Economists say U.S. debt grew $11 trillion in one year

Published: Thursday, Aug. 9 2012 10:00 a.m. MDT

In this Sept. 13, 2011, file photo the Joint Select Committee on Deficit Reduction, led by co-chairs Rep. Jeb Hensarling, R-Texas, and Sen. Patty Murray, D-Wash., meets on Capitol Hill in Washington to hear testimony about the national debt from the Congressional budget director.

J. Scott Applewhite, Associated Press

Enlarge photo»

The U.S. government’s fiscal gap grew by $11 trillion over the past year, which is 10 times larger than the reported official deficit, according to Bloomberg.

Calculations from Laurence Kotlikoff, an economist at Boston University, and Scott Burns, a personal finance columnist, calculated the fiscal gap based on the Congressional Budget Office’s realistic long-term budget forecast.

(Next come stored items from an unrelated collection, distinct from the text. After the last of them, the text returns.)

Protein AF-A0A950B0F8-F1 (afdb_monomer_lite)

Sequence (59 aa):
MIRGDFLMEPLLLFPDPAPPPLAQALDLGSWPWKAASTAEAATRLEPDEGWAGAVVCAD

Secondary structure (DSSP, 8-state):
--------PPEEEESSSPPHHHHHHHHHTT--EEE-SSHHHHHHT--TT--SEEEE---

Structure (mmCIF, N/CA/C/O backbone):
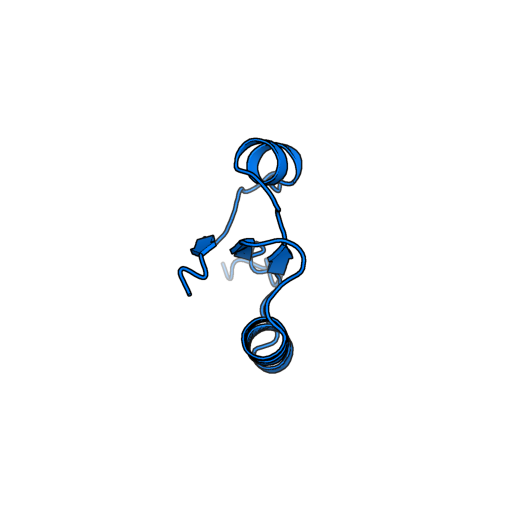data_AF-A0A950B0F8-F1
#
_entry.id   AF-A0A950B0F8-F1
#
loop_
_atom_site.group_PDB
_atom_site.id
_atom_site.type_symbol
_atom_site.label_atom_id
_atom_site.label_alt_id
_atom_site.label_comp_id
_atom_site.label_asym_id
_atom_site.label_entity_id
_atom_site.label_seq_id
_atom_site.pdbx_PDB_ins_code
_atom_site.Cartn_x
_atom_site.Cartn_y
_atom_site.Cartn_z
_atom_site.occupancy
_atom_site.B_iso_or_equiv
_atom_site.auth_seq_id
_atom_site.auth_comp_id
_atom_site.auth_asym_id
_atom_site.auth_atom_id
_atom_site.pdbx_PDB_model_num
ATOM 1 N N . MET A 1 1 ? -6.929 20.814 -24.361 1.00 43.75 1 MET A N 1
ATOM 2 C CA . MET A 1 1 ? -7.157 20.847 -22.904 1.00 43.75 1 MET A CA 1
ATOM 3 C C . MET A 1 1 ? -6.317 19.735 -22.296 1.00 43.75 1 MET A C 1
ATOM 5 O O . MET A 1 1 ? -6.682 18.575 -22.390 1.00 43.75 1 MET A O 1
ATOM 9 N N . ILE A 1 2 ? -5.111 20.047 -21.838 1.00 51.91 2 ILE A N 1
ATOM 10 C CA . ILE A 1 2 ? -4.299 19.066 -21.112 1.00 51.91 2 ILE A CA 1
ATOM 11 C C . ILE A 1 2 ? -4.785 19.178 -19.671 1.00 51.91 2 ILE A C 1
ATOM 13 O O . ILE A 1 2 ? -4.756 20.287 -19.138 1.00 51.91 2 ILE A O 1
ATOM 17 N N . ARG A 1 3 ? -5.343 18.108 -19.090 1.00 50.59 3 ARG A N 1
ATOM 18 C CA . ARG A 1 3 ? -5.666 18.116 -17.658 1.00 50.59 3 ARG A CA 1
ATOM 19 C C . ARG A 1 3 ? -4.354 18.359 -16.921 1.00 50.59 3 ARG A C 1
ATOM 21 O O . ARG A 1 3 ? -3.433 17.558 -17.008 1.00 50.59 3 ARG A O 1
ATOM 28 N N . GLY A 1 4 ? -4.246 19.546 -16.341 1.00 49.91 4 GLY A N 1
ATOM 29 C CA . GLY A 1 4 ? -3.148 19.943 -15.482 1.00 49.91 4 GLY A CA 1
ATOM 30 C C . GLY A 1 4 ? -3.447 19.505 -14.061 1.00 49.91 4 GLY A C 1
ATOM 31 O O . GLY A 1 4 ? -3.600 20.359 -13.197 1.00 49.91 4 GLY A O 1
ATOM 32 N N . ASP A 1 5 ? -3.545 18.201 -13.838 1.00 56.38 5 ASP A N 1
ATOM 33 C CA . ASP A 1 5 ? -3.319 17.623 -12.524 1.00 56.38 5 ASP A CA 1
ATOM 34 C C . ASP A 1 5 ? -2.093 16.708 -12.677 1.00 56.38 5 ASP A C 1
ATOM 36 O O . ASP A 1 5 ? -2.057 15.749 -13.437 1.00 56.38 5 ASP A O 1
ATOM 40 N N . PHE A 1 6 ? -0.986 17.147 -12.091 1.00 47.66 6 PHE A N 1
ATOM 41 C CA . PHE A 1 6 ? 0.265 16.395 -11.984 1.00 47.66 6 PHE A CA 1
ATOM 42 C C . PHE A 1 6 ? 0.362 15.796 -10.574 1.00 47.66 6 PHE A C 1
ATOM 44 O O . PHE A 1 6 ? 1.445 15.690 -10.005 1.00 47.66 6 PHE A O 1
ATOM 51 N N . LEU A 1 7 ? -0.781 15.458 -9.979 1.00 59.59 7 LEU A N 1
ATOM 52 C CA . LEU A 1 7 ? -0.876 14.881 -8.649 1.00 59.59 7 LEU A CA 1
ATOM 53 C C . LEU A 1 7 ? -1.633 13.568 -8.801 1.00 59.59 7 LEU A C 1
ATOM 55 O O . LEU A 1 7 ? -2.829 13.527 -8.561 1.00 59.59 7 LEU A O 1
ATOM 59 N N . MET A 1 8 ? -0.937 12.516 -9.247 1.00 70.69 8 MET A N 1
ATOM 60 C CA . MET A 1 8 ? -1.477 11.152 -9.212 1.00 70.69 8 MET A CA 1
ATOM 61 C C . MET A 1 8 ? -2.195 10.926 -7.878 1.00 70.69 8 MET A C 1
ATOM 63 O O . MET A 1 8 ? -1.609 11.214 -6.827 1.00 70.69 8 MET A O 1
ATOM 67 N N . GLU A 1 9 ? -3.432 10.422 -7.899 1.00 84.75 9 GLU A N 1
ATOM 68 C CA . GLU A 1 9 ? -4.084 10.064 -6.643 1.00 84.75 9 GLU A CA 1
ATOM 69 C C . GLU A 1 9 ? -3.220 9.013 -5.921 1.00 84.75 9 GLU A C 1
ATOM 71 O O . GLU A 1 9 ? -2.619 8.140 -6.563 1.00 84.75 9 GLU A O 1
ATOM 76 N N . PRO A 1 10 ? -3.078 9.092 -4.589 1.00 91.19 10 PRO A N 1
ATOM 77 C CA . PRO A 1 10 ? -2.227 8.161 -3.878 1.00 91.19 10 PRO A CA 1
ATOM 78 C C . PRO A 1 10 ? -2.768 6.735 -3.993 1.00 91.19 10 PRO A C 1
ATOM 80 O O . PRO A 1 10 ? -3.971 6.494 -4.113 1.00 91.19 10 PRO A O 1
ATOM 83 N N . LEU A 1 11 ? -1.854 5.776 -3.920 1.00 92.44 11 LEU A N 1
ATOM 84 C CA . LEU A 1 11 ? -2.167 4.363 -3.782 1.00 92.44 11 LEU A CA 1
ATOM 85 C C . LEU A 1 11 ? -2.385 4.021 -2.308 1.00 92.44 11 LEU A C 1
ATOM 87 O O . LEU A 1 11 ? -1.584 4.389 -1.443 1.00 9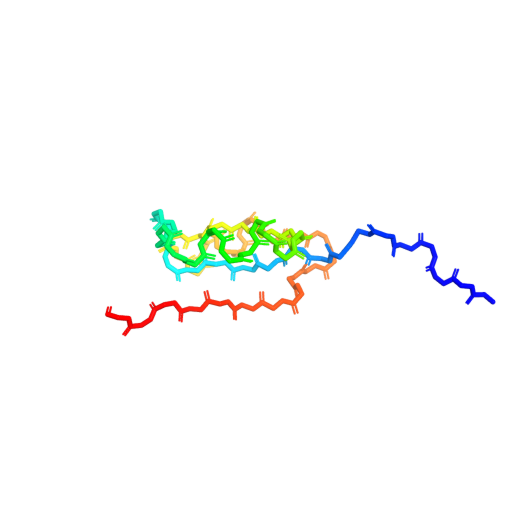2.44 11 LEU A O 1
ATOM 91 N N . LEU A 1 12 ? -3.444 3.270 -2.029 1.00 94.38 12 LEU A N 1
ATOM 92 C CA . LEU A 1 12 ? -3.658 2.649 -0.731 1.00 94.38 12 LEU A CA 1
ATOM 93 C C . LEU A 1 12 ? -2.724 1.444 -0.599 1.00 94.38 12 LEU A C 1
ATOM 95 O O . LEU A 1 12 ? -2.752 0.557 -1.447 1.00 94.3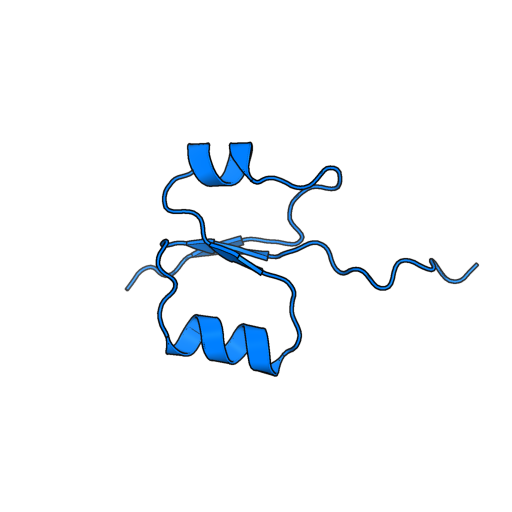8 12 LEU A O 1
ATOM 99 N N . LEU A 1 13 ? -1.937 1.375 0.471 1.00 94.06 13 LEU A N 1
ATOM 100 C CA . LEU A 1 13 ? -1.061 0.241 0.762 1.00 94.06 13 LEU A CA 1
ATOM 101 C C . LEU A 1 13 ? -1.484 -0.448 2.061 1.00 94.06 13 LEU A C 1
ATOM 103 O O . LEU A 1 13 ? -1.662 0.199 3.087 1.00 94.06 13 LEU A O 1
ATOM 107 N N . PHE A 1 14 ? -1.597 -1.771 2.031 1.00 92.50 14 PHE A N 1
ATOM 108 C CA . PHE A 1 14 ? -1.806 -2.609 3.210 1.00 92.50 14 PHE A CA 1
ATOM 109 C C . PHE A 1 14 ? -0.738 -3.716 3.260 1.00 92.50 14 PHE A C 1
ATOM 111 O O . PHE A 1 14 ? -0.493 -4.344 2.224 1.00 92.50 14 PHE A O 1
ATOM 118 N N . PRO A 1 15 ? -0.139 -4.020 4.429 1.00 92.06 15 PRO A N 1
ATOM 119 C CA . PRO A 1 15 ? -0.427 -3.475 5.769 1.00 92.06 15 PRO A CA 1
ATOM 120 C C . PRO A 1 15 ? 0.370 -2.202 6.131 1.00 92.06 15 PRO A C 1
ATOM 122 O O . PRO A 1 15 ? 1.324 -1.841 5.449 1.00 92.06 15 PRO A O 1
ATOM 125 N N . ASP A 1 16 ? -0.006 -1.544 7.235 1.00 89.12 16 ASP A N 1
ATOM 126 C CA . ASP A 1 16 ? 0.799 -0.520 7.926 1.00 89.12 16 ASP A CA 1
ATOM 127 C C . ASP A 1 16 ? 1.436 -1.129 9.198 1.00 89.12 16 ASP A C 1
ATOM 129 O O . ASP A 1 16 ? 0.688 -1.605 10.061 1.00 89.12 16 ASP A O 1
ATOM 133 N N . PRO A 1 17 ? 2.779 -1.155 9.338 1.00 89.31 17 PRO A N 1
ATOM 134 C CA . PRO A 1 17 ? 3.777 -0.560 8.445 1.00 89.31 17 PRO A CA 1
ATOM 135 C C . PRO A 1 17 ? 3.975 -1.334 7.132 1.00 89.31 17 PRO A C 1
ATOM 137 O O . PRO A 1 17 ? 3.934 -2.565 7.102 1.00 89.31 17 PRO A O 1
ATOM 140 N N . ALA A 1 18 ? 4.255 -0.588 6.059 1.00 90.44 18 ALA A N 1
ATOM 141 C CA . ALA A 1 18 ? 4.494 -1.137 4.729 1.00 90.44 18 ALA A CA 1
ATOM 142 C C . ALA A 1 18 ? 5.707 -2.088 4.692 1.00 90.44 18 ALA A C 1
ATOM 144 O O . ALA A 1 18 ? 6.750 -1.766 5.276 1.00 90.44 18 ALA A O 1
ATOM 145 N N . PRO A 1 19 ? 5.644 -3.208 3.946 1.00 91.12 19 PRO A N 1
ATOM 146 C CA . PRO A 1 19 ? 6.809 -4.050 3.705 1.00 91.12 19 PRO A CA 1
ATOM 147 C C . PRO A 1 19 ? 7.941 -3.244 3.042 1.00 91.12 19 PRO A C 1
ATOM 149 O O . PRO A 1 19 ? 7.698 -2.613 2.007 1.00 91.12 19 PRO A O 1
ATOM 152 N N . PRO A 1 20 ? 9.188 -3.292 3.558 1.00 91.62 20 PRO A N 1
ATOM 153 C CA . PRO A 1 20 ? 10.311 -2.526 3.014 1.00 91.62 20 PRO A CA 1
ATOM 154 C C . PRO A 1 20 ? 10.522 -2.647 1.493 1.00 91.62 20 PRO A C 1
ATOM 156 O O . PRO A 1 20 ? 10.710 -1.610 0.855 1.00 91.62 20 PRO A O 1
ATOM 159 N N . PRO A 1 21 ? 10.466 -3.850 0.874 1.00 90.75 21 PRO A N 1
ATOM 160 C CA . PRO A 1 21 ? 10.657 -3.959 -0.573 1.00 90.75 21 PRO A CA 1
ATOM 161 C C . PRO A 1 21 ? 9.517 -3.318 -1.375 1.00 90.75 21 PRO A C 1
ATOM 163 O O . PRO A 1 21 ? 9.754 -2.825 -2.476 1.00 90.75 21 PRO A O 1
ATOM 166 N N . LEU A 1 22 ? 8.295 -3.291 -0.832 1.00 90.56 22 LEU A N 1
ATOM 167 C CA . LEU A 1 22 ? 7.147 -2.678 -1.497 1.00 90.56 22 LEU A CA 1
ATOM 168 C C . LEU A 1 22 ? 7.203 -1.150 -1.407 1.00 90.56 22 LEU A C 1
ATOM 170 O O . LEU A 1 22 ? 7.054 -0.477 -2.423 1.00 90.56 22 LEU A O 1
ATOM 174 N N . ALA A 1 23 ? 7.475 -0.617 -0.213 1.00 91.81 23 ALA A N 1
ATOM 175 C CA . ALA A 1 23 ? 7.657 0.818 -0.002 1.00 91.81 23 ALA A CA 1
ATOM 176 C C . ALA A 1 23 ? 8.754 1.374 -0.925 1.00 91.81 23 ALA A C 1
ATOM 178 O O . ALA A 1 23 ? 8.518 2.313 -1.681 1.00 91.81 23 ALA A O 1
ATOM 179 N N . GLN A 1 24 ? 9.911 0.701 -0.970 1.00 93.69 24 GLN A N 1
ATOM 180 C CA . GLN A 1 24 ? 11.021 1.087 -1.840 1.00 93.69 24 GLN A CA 1
ATOM 181 C C . GLN A 1 24 ? 10.632 1.108 -3.325 1.00 93.69 24 GLN A C 1
ATOM 183 O O . GLN A 1 24 ? 11.028 2.023 -4.045 1.00 93.69 24 GLN A O 1
ATOM 188 N N . ALA A 1 25 ? 9.881 0.113 -3.805 1.00 92.69 25 ALA A N 1
ATOM 189 C CA . ALA A 1 25 ? 9.455 0.066 -5.202 1.00 92.69 25 ALA A CA 1
ATOM 190 C C . ALA A 1 25 ? 8.541 1.248 -5.569 1.00 92.69 25 ALA A C 1
ATOM 192 O O . ALA A 1 25 ? 8.683 1.822 -6.651 1.00 92.69 25 ALA A O 1
ATOM 193 N N . LEU A 1 26 ? 7.638 1.634 -4.662 1.00 91.44 26 LEU A N 1
ATOM 194 C CA . LEU A 1 26 ? 6.737 2.770 -4.856 1.00 91.44 26 LEU A CA 1
ATOM 195 C C . LEU A 1 26 ? 7.490 4.104 -4.830 1.00 91.44 26 LEU A C 1
ATOM 197 O O . LEU A 1 26 ? 7.292 4.926 -5.726 1.00 91.44 26 LEU A O 1
ATOM 201 N N . ASP A 1 27 ? 8.410 4.273 -3.877 1.00 91.25 27 ASP A N 1
ATOM 202 C CA . ASP A 1 27 ? 9.277 5.452 -3.792 1.00 91.25 27 ASP A CA 1
ATOM 203 C C . ASP A 1 27 ? 10.143 5.612 -5.054 1.00 91.25 27 ASP A C 1
ATOM 205 O O . ASP A 1 27 ? 10.219 6.699 -5.628 1.00 91.25 27 ASP A O 1
ATOM 209 N N . LEU A 1 28 ? 10.752 4.526 -5.549 1.00 93.12 28 LEU A N 1
ATOM 210 C CA . LEU A 1 28 ? 11.549 4.542 -6.784 1.00 93.12 28 LEU A CA 1
ATOM 211 C C . LEU A 1 28 ? 10.713 4.884 -8.020 1.00 93.12 28 LEU A C 1
ATOM 213 O O . LEU A 1 28 ? 11.196 5.562 -8.926 1.00 93.12 28 LEU A O 1
ATOM 217 N N . GLY A 1 29 ? 9.463 4.423 -8.060 1.00 88.62 29 GLY A N 1
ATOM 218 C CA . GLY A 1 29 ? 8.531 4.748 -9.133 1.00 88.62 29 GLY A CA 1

“Last year, it was $211 trillion,” said Kotlikoff and Burns in their guest column for Bloomberg. “The $11 trillion difference — this year’s true federal deficit — is 10 times larger than the official deficit and roughly as large as the entire stock of official debt in public hands.”

The authors recommend a permanent 64 percent increase in all federal taxes, as well as a 40 percent cut to benefits like Social Security and Medicare.

“Governments, like households, can’t indefinitely spend beyond their means,” Kotlikoff and Burns said.

The two co-authored “The Clash of Generations,” a book that calls for changes in the U.S. tax, health care and Social Security systems.